Presidente da Comissão da Diversidade Sexual e de Gênero da OAB-SP, Heloisa Alves, diz que houve avanços, mas ponderou que a sociedade ainda é conservadora.

por Redação MundoMais

Quinta-feira, 30 de Junho de 2022

Desde junho de 2019, o Supremo Tribunal Federal (STF) equiparou os crimes que tiveram como motivação a LGBTfobia aos crimes raciais, aplicando as mesmas penas.

A decisão é “importante e emblemática”, na avaliação da presidente da Comissão da Diversidade Sexual e de Gênero da OAB-SP, Heloisa Alves, em entrevista à CNN, no CNN no Plural. No entanto, ela ressaltou que nenhuma lei especificamente sobre crimes cometidos contra pessoas LGBT que tramita no Congresso Nacional foi aprovada desde então.

“Pelo menos a equiparação com a lei do racismo dá um alento a quem é vítima, se houver comprovação, claro, há possibilidade de condenação de quem cometeu o crime”, completou.

Heloisa Alves diz acreditar que houve avanços, mas fez uma ressalva: “A sociedade discute de forma mais clara essa questão, boa parcela não admite mais essa situação, mas não podemos fugir de que temos uma sociedade muita conservadora”.

Uma das dificuldades, de acordo com a especialista, está na educação básica: “Se começa desde cedo a ensinar sobre respeito às diferenças, de que há outras orientações sexuais e identidade de gênero, forma cultura de respeito às diferenças, e sociedade mais igualitária”.

“Não conseguimos debater esse assunto por razões conservadoras, não é uma escolha se tornar gay, não é uma opção, como erroneamente muitas vezes se fala”, completou.

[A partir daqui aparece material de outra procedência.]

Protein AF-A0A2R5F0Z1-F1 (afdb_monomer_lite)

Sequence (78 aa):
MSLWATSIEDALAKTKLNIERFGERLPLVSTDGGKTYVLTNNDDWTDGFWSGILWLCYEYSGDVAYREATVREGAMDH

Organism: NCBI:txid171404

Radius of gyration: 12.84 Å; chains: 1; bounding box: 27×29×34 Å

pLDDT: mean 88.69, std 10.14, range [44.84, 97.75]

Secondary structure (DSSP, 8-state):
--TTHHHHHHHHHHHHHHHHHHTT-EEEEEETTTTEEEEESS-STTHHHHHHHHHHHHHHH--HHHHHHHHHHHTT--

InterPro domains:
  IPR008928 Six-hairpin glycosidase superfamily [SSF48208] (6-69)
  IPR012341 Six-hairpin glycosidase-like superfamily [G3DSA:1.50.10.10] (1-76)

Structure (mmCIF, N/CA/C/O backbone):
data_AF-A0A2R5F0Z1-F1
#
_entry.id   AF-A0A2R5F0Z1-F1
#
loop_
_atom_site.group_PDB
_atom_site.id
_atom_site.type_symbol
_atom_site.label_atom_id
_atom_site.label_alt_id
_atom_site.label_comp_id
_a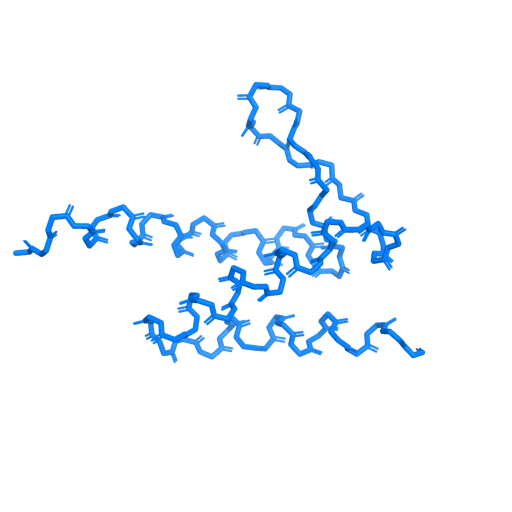tom_site.label_asym_id
_atom_site.label_entity_id
_atom_site.label_seq_id
_a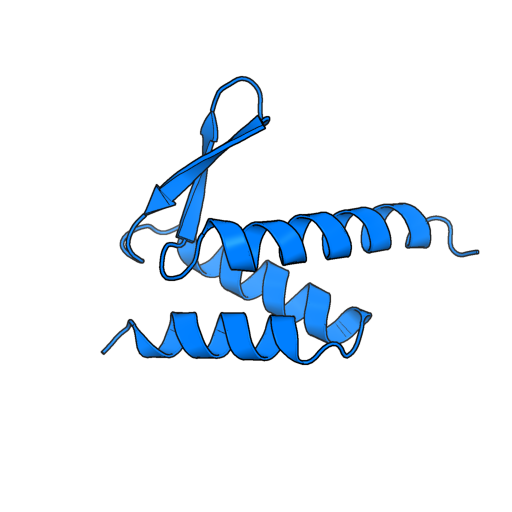tom_site.pdbx_PDB_ins_code
_atom_site.Cartn_x
_atom_site.Cartn_y
_atom_site.Cartn_z
_atom_site.occupancy
_atom_site.B_iso_or_equiv
_atom_site.auth_seq_id
_atom_site.auth_comp_id
_atom_site.auth_asym_id
_atom_site.auth_atom_id
_atom_site.pdbx_PDB_model_num
ATOM 1 N N . MET A 1 1 ? -13.332 7.429 19.846 1.00 62.25 1 MET A N 1
ATOM 2 C CA . MET A 1 1 ? -12.485 7.017 18.707 1.00 62.25 1 MET A CA 1
ATOM 3 C C . MET A 1 1 ? -11.275 6.282 19.249 1.00 62.25 1 MET A C 1
ATOM 5 O O . MET A 1 1 ? -10.755 6.694 20.278 1.00 62.25 1 MET A O 1
ATOM 9 N N . SER A 1 2 ? -10.890 5.169 18.622 1.00 79.69 2 SER A N 1
ATOM 10 C CA . SER A 1 2 ? -9.654 4.452 18.966 1.00 79.69 2 SER A CA 1
ATOM 11 C C . SER A 1 2 ? -8.453 5.374 18.745 1.00 79.69 2 SER A C 1
ATOM 13 O O . SER A 1 2 ? -8.447 6.130 17.775 1.00 79.69 2 SER A O 1
ATOM 15 N N . LEU A 1 3 ? -7.442 5.285 19.616 1.00 87.12 3 LEU A N 1
ATOM 16 C CA . LEU A 1 3 ? -6.179 6.027 19.498 1.00 87.12 3 LEU A CA 1
ATOM 17 C C . LEU A 1 3 ? -5.515 5.840 18.121 1.00 87.12 3 LEU A C 1
ATOM 19 O O . LEU A 1 3 ? -4.797 6.717 17.656 1.00 87.12 3 LEU A O 1
ATOM 23 N N . TRP A 1 4 ? -5.787 4.710 17.465 1.00 93.25 4 TRP A N 1
ATOM 24 C CA . TRP A 1 4 ? -5.156 4.299 16.212 1.00 93.25 4 TRP A CA 1
ATOM 25 C C . TRP A 1 4 ? -6.034 4.511 14.977 1.00 93.25 4 TRP A C 1
ATOM 27 O O . TRP A 1 4 ? -5.523 4.428 13.866 1.00 93.25 4 TRP A O 1
ATOM 37 N N . ALA A 1 5 ? -7.337 4.769 15.154 1.00 92.62 5 ALA A N 1
ATOM 38 C CA . ALA A 1 5 ? -8.300 4.778 14.047 1.00 92.62 5 ALA A CA 1
ATOM 39 C C . ALA A 1 5 ? -7.913 5.783 12.956 1.00 92.62 5 ALA A C 1
ATOM 41 O O . ALA A 1 5 ? -7.790 5.402 11.801 1.00 92.62 5 ALA A O 1
ATOM 42 N N . THR A 1 6 ? -7.613 7.026 13.336 1.00 94.31 6 THR A N 1
ATOM 43 C CA . THR A 1 6 ? -7.239 8.083 12.385 1.00 94.31 6 THR A CA 1
ATOM 44 C C . THR A 1 6 ? -6.000 7.717 11.568 1.00 94.31 6 THR A C 1
ATOM 46 O O . THR A 1 6 ? -5.994 7.873 10.353 1.00 94.31 6 THR A O 1
ATOM 49 N N . SER A 1 7 ? -4.965 7.166 12.206 1.00 95.12 7 SER A N 1
ATOM 50 C CA . SER A 1 7 ? -3.742 6.770 11.500 1.00 95.12 7 SER A CA 1
ATOM 51 C C . SER A 1 7 ? -3.970 5.598 10.542 1.00 95.12 7 SER A C 1
ATOM 53 O O . SER A 1 7 ? -3.342 5.539 9.485 1.00 95.12 7 SER A O 1
ATOM 55 N N . ILE A 1 8 ? -4.859 4.664 10.897 1.00 95.06 8 ILE A N 1
ATOM 56 C CA . ILE A 1 8 ? -5.229 3.546 10.020 1.00 95.06 8 ILE A CA 1
ATOM 57 C C . ILE A 1 8 ? -6.059 4.059 8.839 1.00 95.06 8 ILE A C 1
ATOM 59 O O . ILE A 1 8 ? -5.790 3.686 7.703 1.00 95.06 8 ILE A O 1
ATOM 63 N N . GLU A 1 9 ? -7.011 4.960 9.075 1.00 95.88 9 GLU A N 1
ATOM 64 C CA . GLU A 1 9 ? -7.828 5.582 8.024 1.00 95.88 9 GLU A CA 1
ATOM 65 C C . GLU A 1 9 ? -6.976 6.391 7.030 1.00 95.88 9 GLU A C 1
ATOM 67 O O . GLU A 1 9 ? -7.167 6.279 5.816 1.00 95.88 9 GLU A O 1
ATOM 72 N N . ASP A 1 10 ? -5.962 7.114 7.510 1.00 96.25 10 ASP A N 1
ATOM 73 C CA . ASP A 1 10 ? -4.978 7.781 6.651 1.00 96.25 10 ASP A CA 1
ATOM 74 C C . ASP A 1 10 ? -4.187 6.778 5.792 1.00 96.25 10 ASP A C 1
ATOM 76 O O . ASP A 1 10 ? -3.899 7.042 4.618 1.00 96.25 10 ASP A O 1
ATOM 80 N N . ALA A 1 11 ? -3.820 5.624 6.359 1.00 96.50 11 ALA A N 1
ATOM 81 C CA . ALA A 1 11 ? -3.131 4.562 5.631 1.00 96.50 11 ALA A CA 1
ATOM 82 C C . ALA A 1 11 ? -4.039 3.921 4.569 1.00 96.50 11 ALA A C 1
ATOM 84 O O . ALA A 1 11 ? -3.587 3.708 3.442 1.00 96.50 11 ALA A O 1
ATOM 85 N N . LEU A 1 12 ? -5.319 3.689 4.877 1.00 97.19 12 LEU A N 1
ATOM 86 C CA . LEU A 1 12 ? -6.317 3.205 3.918 1.00 97.19 12 LEU A CA 1
ATOM 87 C C . LEU A 1 12 ? -6.430 4.152 2.720 1.00 97.19 12 LEU A C 1
ATOM 89 O O . LEU A 1 12 ? -6.333 3.709 1.571 1.00 97.19 12 LEU A O 1
ATOM 93 N N . ALA A 1 13 ? -6.586 5.454 2.979 1.00 96.62 13 ALA A N 1
ATOM 94 C CA . ALA A 1 13 ? -6.733 6.465 1.936 1.00 96.62 13 ALA A CA 1
ATOM 95 C C . ALA A 1 13 ? -5.497 6.528 1.025 1.00 96.62 13 ALA A C 1
ATOM 97 O O . ALA A 1 13 ? -5.621 6.503 -0.201 1.00 96.62 13 ALA A O 1
ATOM 98 N N . LYS A 1 14 ? -4.292 6.535 1.610 1.00 95.75 14 LYS A N 1
ATOM 99 C CA . LYS A 1 14 ? -3.033 6.518 0.845 1.00 95.75 14 LYS A CA 1
ATOM 100 C C . LYS A 1 14 ? -2.869 5.239 0.033 1.00 95.75 14 LYS A C 1
ATOM 102 O O . LYS A 1 14 ? -2.473 5.304 -1.126 1.00 95.75 14 LYS A O 1
ATOM 107 N N . THR A 1 15 ? -3.201 4.091 0.617 1.00 96.44 15 THR A N 1
ATOM 108 C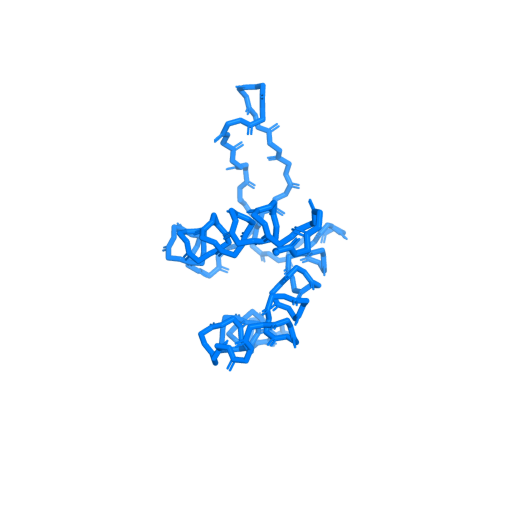 CA . THR A 1 15 ? -3.124 2.795 -0.067 1.00 96.44 15 THR A CA 1
ATOM 109 C C . THR A 1 15 ? -4.068 2.768 -1.264 1.00 96.44 15 THR A C 1
ATOM 111 O O . THR A 1 15 ? -3.664 2.350 -2.343 1.00 96.44 15 THR A O 1
ATOM 114 N N . LYS A 1 16 ? -5.286 3.304 -1.130 1.00 96.00 16 LYS A N 1
ATOM 115 C CA . LYS A 1 16 ? -6.263 3.352 -2.226 1.00 96.00 16 LYS A CA 1
ATOM 116 C C . LYS A 1 16 ? -5.796 4.222 -3.394 1.00 96.00 16 LYS A C 1
ATOM 118 O O . LYS A 1 16 ? -5.853 3.784 -4.537 1.00 96.00 16 LYS A O 1
ATOM 123 N N . LEU A 1 17 ? -5.242 5.399 -3.101 1.00 95.56 17 LEU A N 1
ATOM 124 C CA . LEU A 1 17 ? -4.618 6.252 -4.121 1.00 95.56 17 LEU A CA 1
ATOM 125 C C . LEU A 1 17 ? -3.437 5.552 -4.811 1.00 95.56 17 LEU A C 1
ATOM 127 O O . LEU A 1 17 ? -3.236 5.694 -6.016 1.00 95.56 17 LEU A O 1
ATOM 131 N N . ASN A 1 18 ? -2.656 4.782 -4.055 1.00 95.00 18 ASN A N 1
ATOM 132 C CA . ASN A 1 18 ? -1.522 4.040 -4.590 1.00 95.00 18 ASN A CA 1
ATOM 133 C C . ASN A 1 18 ? -1.945 2.858 -5.474 1.00 95.00 18 ASN A C 1
ATOM 135 O O . ASN A 1 18 ? -1.288 2.633 -6.482 1.00 95.00 18 ASN A O 1
ATOM 139 N N . ILE A 1 19 ? -3.053 2.166 -5.179 1.00 94.12 19 ILE A N 1
ATOM 140 C CA . ILE A 1 19 ? -3.612 1.131 -6.071 1.00 94.12 19 ILE A CA 1
ATOM 141 C C . ILE A 1 19 ? -3.858 1.708 -7.470 1.00 94.12 19 ILE A C 1
ATOM 143 O O . ILE A 1 19 ? -3.445 1.116 -8.465 1.00 94.12 19 ILE A O 1
ATOM 147 N N . GLU A 1 20 ? -4.496 2.878 -7.553 1.00 92.50 20 GLU A N 1
ATOM 148 C CA . GLU A 1 20 ? -4.768 3.542 -8.833 1.00 92.50 20 GLU A CA 1
ATOM 149 C C . GLU A 1 20 ? -3.480 4.018 -9.516 1.00 92.50 20 GLU A C 1
ATOM 151 O O . GLU A 1 20 ? -3.316 3.868 -10.726 1.00 92.50 20 GLU A O 1
ATOM 156 N N . ARG A 1 21 ? -2.540 4.576 -8.744 1.00 92.12 21 ARG A N 1
ATOM 157 C CA . ARG A 1 21 ? -1.283 5.124 -9.269 1.00 92.12 21 ARG A CA 1
ATOM 158 C C . ARG A 1 21 ? -0.318 4.049 -9.767 1.00 92.12 21 ARG A C 1
ATOM 160 O O . ARG A 1 21 ? 0.415 4.292 -10.727 1.00 92.12 21 ARG A O 1
ATOM 167 N N . PHE A 1 22 ? -0.234 2.923 -9.069 1.00 91.25 22 PHE A N 1
ATOM 168 C CA . PHE A 1 22 ? 0.750 1.882 -9.356 1.00 91.25 22 PHE A CA 1
ATOM 169 C C . PHE A 1 22 ? 0.267 0.946 -10.465 1.00 91.25 22 PHE A C 1
ATOM 171 O O . PHE A 1 22 ? 1.085 0.484 -11.265 1.00 91.25 22 PHE A O 1
ATOM 178 N N . GLY A 1 23 ? -1.053 0.755 -10.575 1.00 88.12 23 GLY A N 1
ATOM 179 C CA . GLY A 1 23 ? -1.659 -0.109 -11.579 1.00 88.12 23 GLY A CA 1
ATOM 180 C C . GLY A 1 23 ? -1.207 -1.551 -11.380 1.00 88.12 23 GLY A C 1
ATOM 181 O O . GLY A 1 23 ? -1.555 -2.173 -10.381 1.00 88.12 23 GLY A O 1
ATOM 182 N N . GLU A 1 24 ? -0.430 -2.057 -12.334 1.00 86.38 24 GLU A N 1
ATOM 183 C CA . GLU A 1 24 ? 0.119 -3.420 -12.336 1.00 86.38 24 GLU A CA 1
ATOM 184 C C . GLU A 1 24 ? 1.533 -3.506 -11.737 1.00 86.38 24 GLU A C 1
ATOM 186 O O . GLU A 1 24 ? 2.089 -4.589 -11.623 1.00 86.38 24 GLU A O 1
ATOM 191 N N . ARG A 1 25 ? 2.145 -2.381 -11.352 1.00 88.56 25 ARG A N 1
ATOM 192 C CA . ARG A 1 25 ? 3.501 -2.366 -10.777 1.00 88.56 25 ARG A CA 1
ATOM 193 C C . ARG A 1 25 ? 3.473 -2.324 -9.255 1.00 88.56 25 ARG A C 1
ATOM 195 O O . ARG A 1 25 ? 2.499 -1.864 -8.665 1.00 88.56 25 ARG A O 1
ATOM 202 N N . LEU A 1 26 ? 4.576 -2.726 -8.629 1.00 88.69 26 LEU A N 1
ATOM 203 C CA . LEU A 1 26 ? 4.686 -2.866 -7.177 1.00 88.69 26 LEU A CA 1
ATOM 204 C C . LEU A 1 26 ? 5.683 -1.866 -6.578 1.00 88.69 26 LEU A C 1
ATOM 206 O O . LEU A 1 26 ? 6.681 -1.540 -7.220 1.00 88.69 26 LEU A O 1
ATOM 210 N N . PRO A 1 27 ? 5.419 -1.315 -5.382 1.00 91.44 27 PRO A N 1
ATOM 211 C CA . PRO A 1 27 ? 6.331 -0.388 -4.726 1.00 91.44 27 PRO A CA 1
ATOM 212 C C . PRO A 1 27 ? 7.574 -1.102 -4.179 1.00 91.44 27 PRO A C 1
ATOM 214 O O . PRO A 1 27 ? 7.464 -2.011 -3.366 1.00 91.44 27 PRO A O 1
ATOM 217 N N . LEU A 1 28 ? 8.754 -0.603 -4.554 1.00 87.88 28 LEU A N 1
ATOM 218 C CA . LEU A 1 28 ? 10.052 -1.094 -4.084 1.00 87.88 28 LEU A CA 1
ATOM 219 C C . LEU A 1 28 ? 10.535 -0.295 -2.859 1.00 87.88 28 LEU A C 1
ATOM 221 O O . LEU A 1 28 ? 10.383 -0.686 -1.703 1.00 87.88 28 LEU A O 1
ATOM 225 N N . VAL A 1 29 ? 11.094 0.890 -3.111 1.00 88.12 29 VAL A N 1
ATOM 226 C CA . VAL A 1 29 ? 11.599 1.819 -2.092 1.00 88.12 29 VAL A CA 1
ATOM 227 C C . VAL A 1 29 ? 11.158 3.236 -2.408 1.00 88.12 29 VAL A C 1
ATOM 229 O O . VAL A 1 29 ? 10.855 3.578 -3.554 1.00 88.12 29 VAL A O 1
ATOM 232 N N . SER A 1 30 ? 11.137 4.085 -1.386 1.00 85.81 30 SER A N 1
ATOM 233 C CA . SER A 1 30 ? 10.797 5.490 -1.557 1.00 85.81 30 SER A CA 1
ATOM 234 C C . SER A 1 30 ? 12.016 6.361 -1.876 1.00 85.81 30 SER A C 1
ATOM 236 O O . SER A 1 30 ? 13.049 6.241 -1.217 1.00 85.81 30 SER A O 1
ATOM 238 N N . THR A 1 31 ? 11.865 7.309 -2.796 1.00 85.62 31 THR A N 1
ATOM 239 C CA . THR A 1 31 ? 12.811 8.397 -3.084 1.00 85.62 31 THR A CA 1
ATOM 240 C C . THR A 1 31 ? 12.300 9.732 -2.529 1.00 85.62 31 THR A C 1
ATOM 242 O O . THR A 1 31 ? 11.216 9.818 -1.941 1.00 85.62 31 THR A O 1
ATOM 245 N N . ASP A 1 32 ? 13.102 10.791 -2.675 1.00 83.44 32 ASP A N 1
ATOM 246 C CA . ASP A 1 32 ? 12.733 12.175 -2.335 1.00 83.44 32 ASP A CA 1
ATOM 247 C C . ASP A 1 32 ? 12.280 12.374 -0.880 1.00 83.44 32 ASP A C 1
ATOM 249 O O . ASP A 1 32 ? 11.358 13.139 -0.582 1.00 83.44 32 ASP A O 1
ATOM 253 N N . GLY A 1 33 ? 12.928 11.658 0.044 1.00 82.00 33 GLY A N 1
ATOM 254 C CA . GLY A 1 33 ? 12.606 11.713 1.469 1.00 82.00 33 GLY A CA 1
ATOM 255 C C . GLY A 1 33 ? 11.268 11.058 1.822 1.00 82.00 33 GLY A C 1
ATOM 256 O O . GLY A 1 33 ? 10.566 11.558 2.697 1.00 82.00 33 GLY A O 1
ATOM 257 N N . GLY A 1 34 ? 10.893 9.972 1.137 1.00 78.94 34 GLY A N 1
ATOM 258 C CA . GLY A 1 34 ? 9.683 9.203 1.457 1.00 78.94 34 GLY A CA 1
ATOM 259 C C . GLY A 1 34 ? 8.431 9.619 0.684 1.00 78.94 34 GLY A C 1
ATOM 260 O O . GLY A 1 34 ? 7.334 9.189 1.027 1.00 78.94 34 GLY A O 1
ATOM 261 N N . LYS A 1 35 ? 8.563 10.484 -0.331 1.00 81.31 35 LYS A N 1
ATOM 262 C CA . LYS A 1 35 ? 7.414 11.098 -1.024 1.00 81.31 35 LYS A CA 1
ATOM 263 C C . LYS A 1 35 ? 6.950 10.328 -2.258 1.00 81.31 35 LYS A C 1
ATOM 265 O O . LYS A 1 35 ? 5.778 10.409 -2.623 1.00 81.31 35 LYS A O 1
ATOM 270 N N . THR A 1 36 ? 7.857 9.600 -2.899 1.00 86.06 36 THR A N 1
ATOM 271 C CA . THR A 1 36 ? 7.595 8.901 -4.162 1.00 86.06 36 THR A CA 1
ATOM 272 C C . THR A 1 36 ? 8.125 7.483 -4.076 1.00 86.06 36 THR A C 1
ATOM 274 O O . THR A 1 36 ? 9.217 7.293 -3.564 1.00 86.06 36 THR A O 1
ATOM 277 N N . TYR A 1 37 ? 7.384 6.501 -4.587 1.00 90.81 37 TYR A N 1
ATOM 278 C CA . TYR A 1 37 ? 7.878 5.132 -4.731 1.00 90.81 37 TYR A CA 1
ATOM 279 C C . TYR A 1 37 ? 8.533 4.921 -6.094 1.00 90.81 37 TYR A C 1
ATOM 281 O O . TYR A 1 37 ? 7.983 5.330 -7.119 1.00 90.81 37 TYR A O 1
ATOM 289 N N . VAL A 1 38 ? 9.673 4.232 -6.094 1.00 90.50 38 VAL A N 1
ATOM 290 C CA . VAL A 1 38 ? 10.131 3.481 -7.266 1.00 90.50 38 VAL A CA 1
ATOM 291 C C . VAL A 1 38 ? 9.230 2.264 -7.407 1.00 90.50 38 VAL A C 1
ATOM 293 O O . VAL A 1 38 ? 8.902 1.625 -6.407 1.00 90.50 38 VAL A O 1
ATOM 296 N 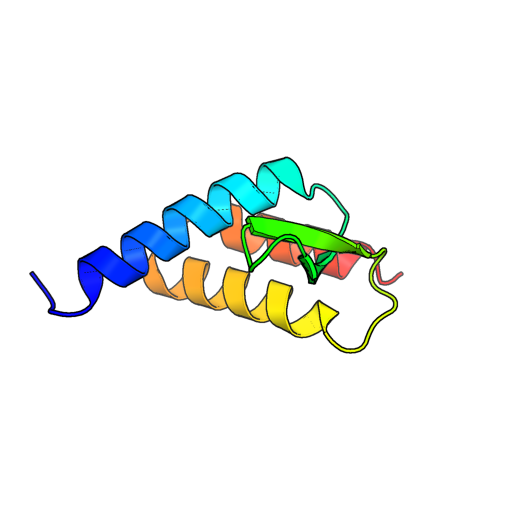N . LEU A 1 39 ? 8.813 1.979 -8.637 1.00 90.88 39 LEU A N 1
ATOM 297 C CA . LEU A 1 39 ? 7.933 0.861 -8.949 1.00 90.88 39 LEU A CA 1
ATOM 298 C C . LEU A 1 39 ? 8.690 -0.209 -9.729 1.00 90.88 39 LEU A C 1
ATOM 300 O O . LEU A 1 39 ? 9.505 0.138 -10.586 1.00 90.88 39 LEU A O 1
ATOM 304 N N . THR A 1 40 ? 8.369 -1.469 -9.463 1.00 85.56 40 THR A N 1
ATOM 305 C CA . THR A 1 40 ? 8.976 -2.643 -10.090 1.00 85.56 40 THR A CA 1
ATOM 306 C C . THR A 1 40 ? 7.923 -3.591 -10.669 1.00 85.56 40 THR A C 1
ATOM 308 O O . THR A 1 40 ? 6.725 -3.405 -10.438 1.00 85.56 40 THR A O 1
ATOM 311 N N . ASN A 1 41 ? 8.355 -4.569 -11.466 1.00 85.75 41 ASN A N 1
ATOM 312 C CA . ASN A 1 41 ? 7.475 -5.483 -12.203 1.00 85.75 41 ASN A CA 1
ATOM 313 C C . ASN A 1 41 ? 7.351 -6.855 -11.517 1.00 85.75 41 ASN A C 1
ATOM 315 O O . ASN A 1 41 ? 7.354 -7.872 -12.204 1.00 85.75 41 ASN A O 1
ATOM 319 N N . ASN A 1 42 ? 7.230 -6.877 -10.186 1.00 82.38 42 ASN A N 1
ATOM 320 C CA . ASN A 1 42 ? 7.157 -8.110 -9.397 1.00 82.38 42 ASN A CA 1
ATOM 321 C C . ASN A 1 42 ? 8.410 -9.009 -9.525 1.00 82.38 42 ASN A C 1
ATOM 323 O O . ASN A 1 42 ? 8.316 -10.205 -9.788 1.00 82.38 42 ASN A O 1
ATOM 327 N N . ASP A 1 43 ? 9.596 -8.411 -9.429 1.00 85.56 43 ASP A N 1
ATOM 328 C CA . ASP A 1 43 ? 10.900 -9.060 -9.598 1.00 85.56 43 ASP A CA 1
ATOM 329 C C . ASP A 1 43 ? 11.882 -8.789 -8.441 1.00 85.56 43 ASP A C 1
ATOM 331 O O . ASP A 1 43 ? 13.075 -9.083 -8.556 1.00 85.56 43 ASP A O 1
ATOM 335 N N . ASP A 1 44 ? 11.391 -8.271 -7.311 1.00 87.44 44 ASP A N 1
ATOM 336 C CA . ASP A 1 44 ? 12.185 -7.941 -6.130 1.00 87.44 44 ASP A CA 1
ATOM 337 C C . ASP A 1 44 ? 11.635 -8.616 -4.854 1.00 87.44 44 ASP A C 1
ATOM 339 O O . ASP A 1 44 ? 10.487 -9.043 -4.748 1.00 87.44 44 ASP A O 1
ATOM 343 N N . TRP A 1 45 ? 12.469 -8.737 -3.822 1.00 84.50 45 TRP A N 1
ATOM 344 C CA . TRP A 1 45 ? 12.092 -9.400 -2.570 1.00 84.50 45 TRP A CA 1
ATOM 345 C C . TRP A 1 45 ? 11.075 -8.591 -1.750 1.00 84.50 45 TRP A C 1
ATOM 347 O O . TRP A 1 45 ? 10.472 -9.130 -0.817 1.00 84.50 45 TRP A O 1
ATOM 357 N N . THR A 1 46 ? 10.894 -7.302 -2.056 1.00 86.56 46 THR A N 1
ATOM 358 C CA . THR A 1 46 ? 9.962 -6.425 -1.333 1.00 86.56 46 THR A CA 1
ATOM 359 C C . THR A 1 46 ? 8.520 -6.520 -1.811 1.00 86.56 46 THR A C 1
ATOM 361 O O . THR A 1 46 ? 7.629 -5.993 -1.146 1.00 86.56 46 THR A O 1
ATOM 364 N N . ASP A 1 47 ? 8.271 -7.173 -2.938 1.00 84.88 47 ASP A N 1
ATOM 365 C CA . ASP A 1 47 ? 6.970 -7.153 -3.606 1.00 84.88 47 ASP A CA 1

Da mesma forma, é necessário “sensibilizar e capacitar autoridades para investigar os casos e ver se houve motivação de homofobia ou transfobia, no crime, é preciso que as informações cheguem nas academias de polícia, para orientá-los”.

“Sem passar na delegacia, não chega na Justiça, tem trabalho do Ministério Público que vai denunciar ou não, mas o grande desafio desde 2019 é cumprir a decisão [que criminalizou a LGBTfobia, que a Secretaria de Segurança Pública efetivamente faça com que sejam cumpridas as regras, para que chegue no Judiciário, ainda temos sentido dificuldade para envolver todo o sistema de Justiça”, defendeu.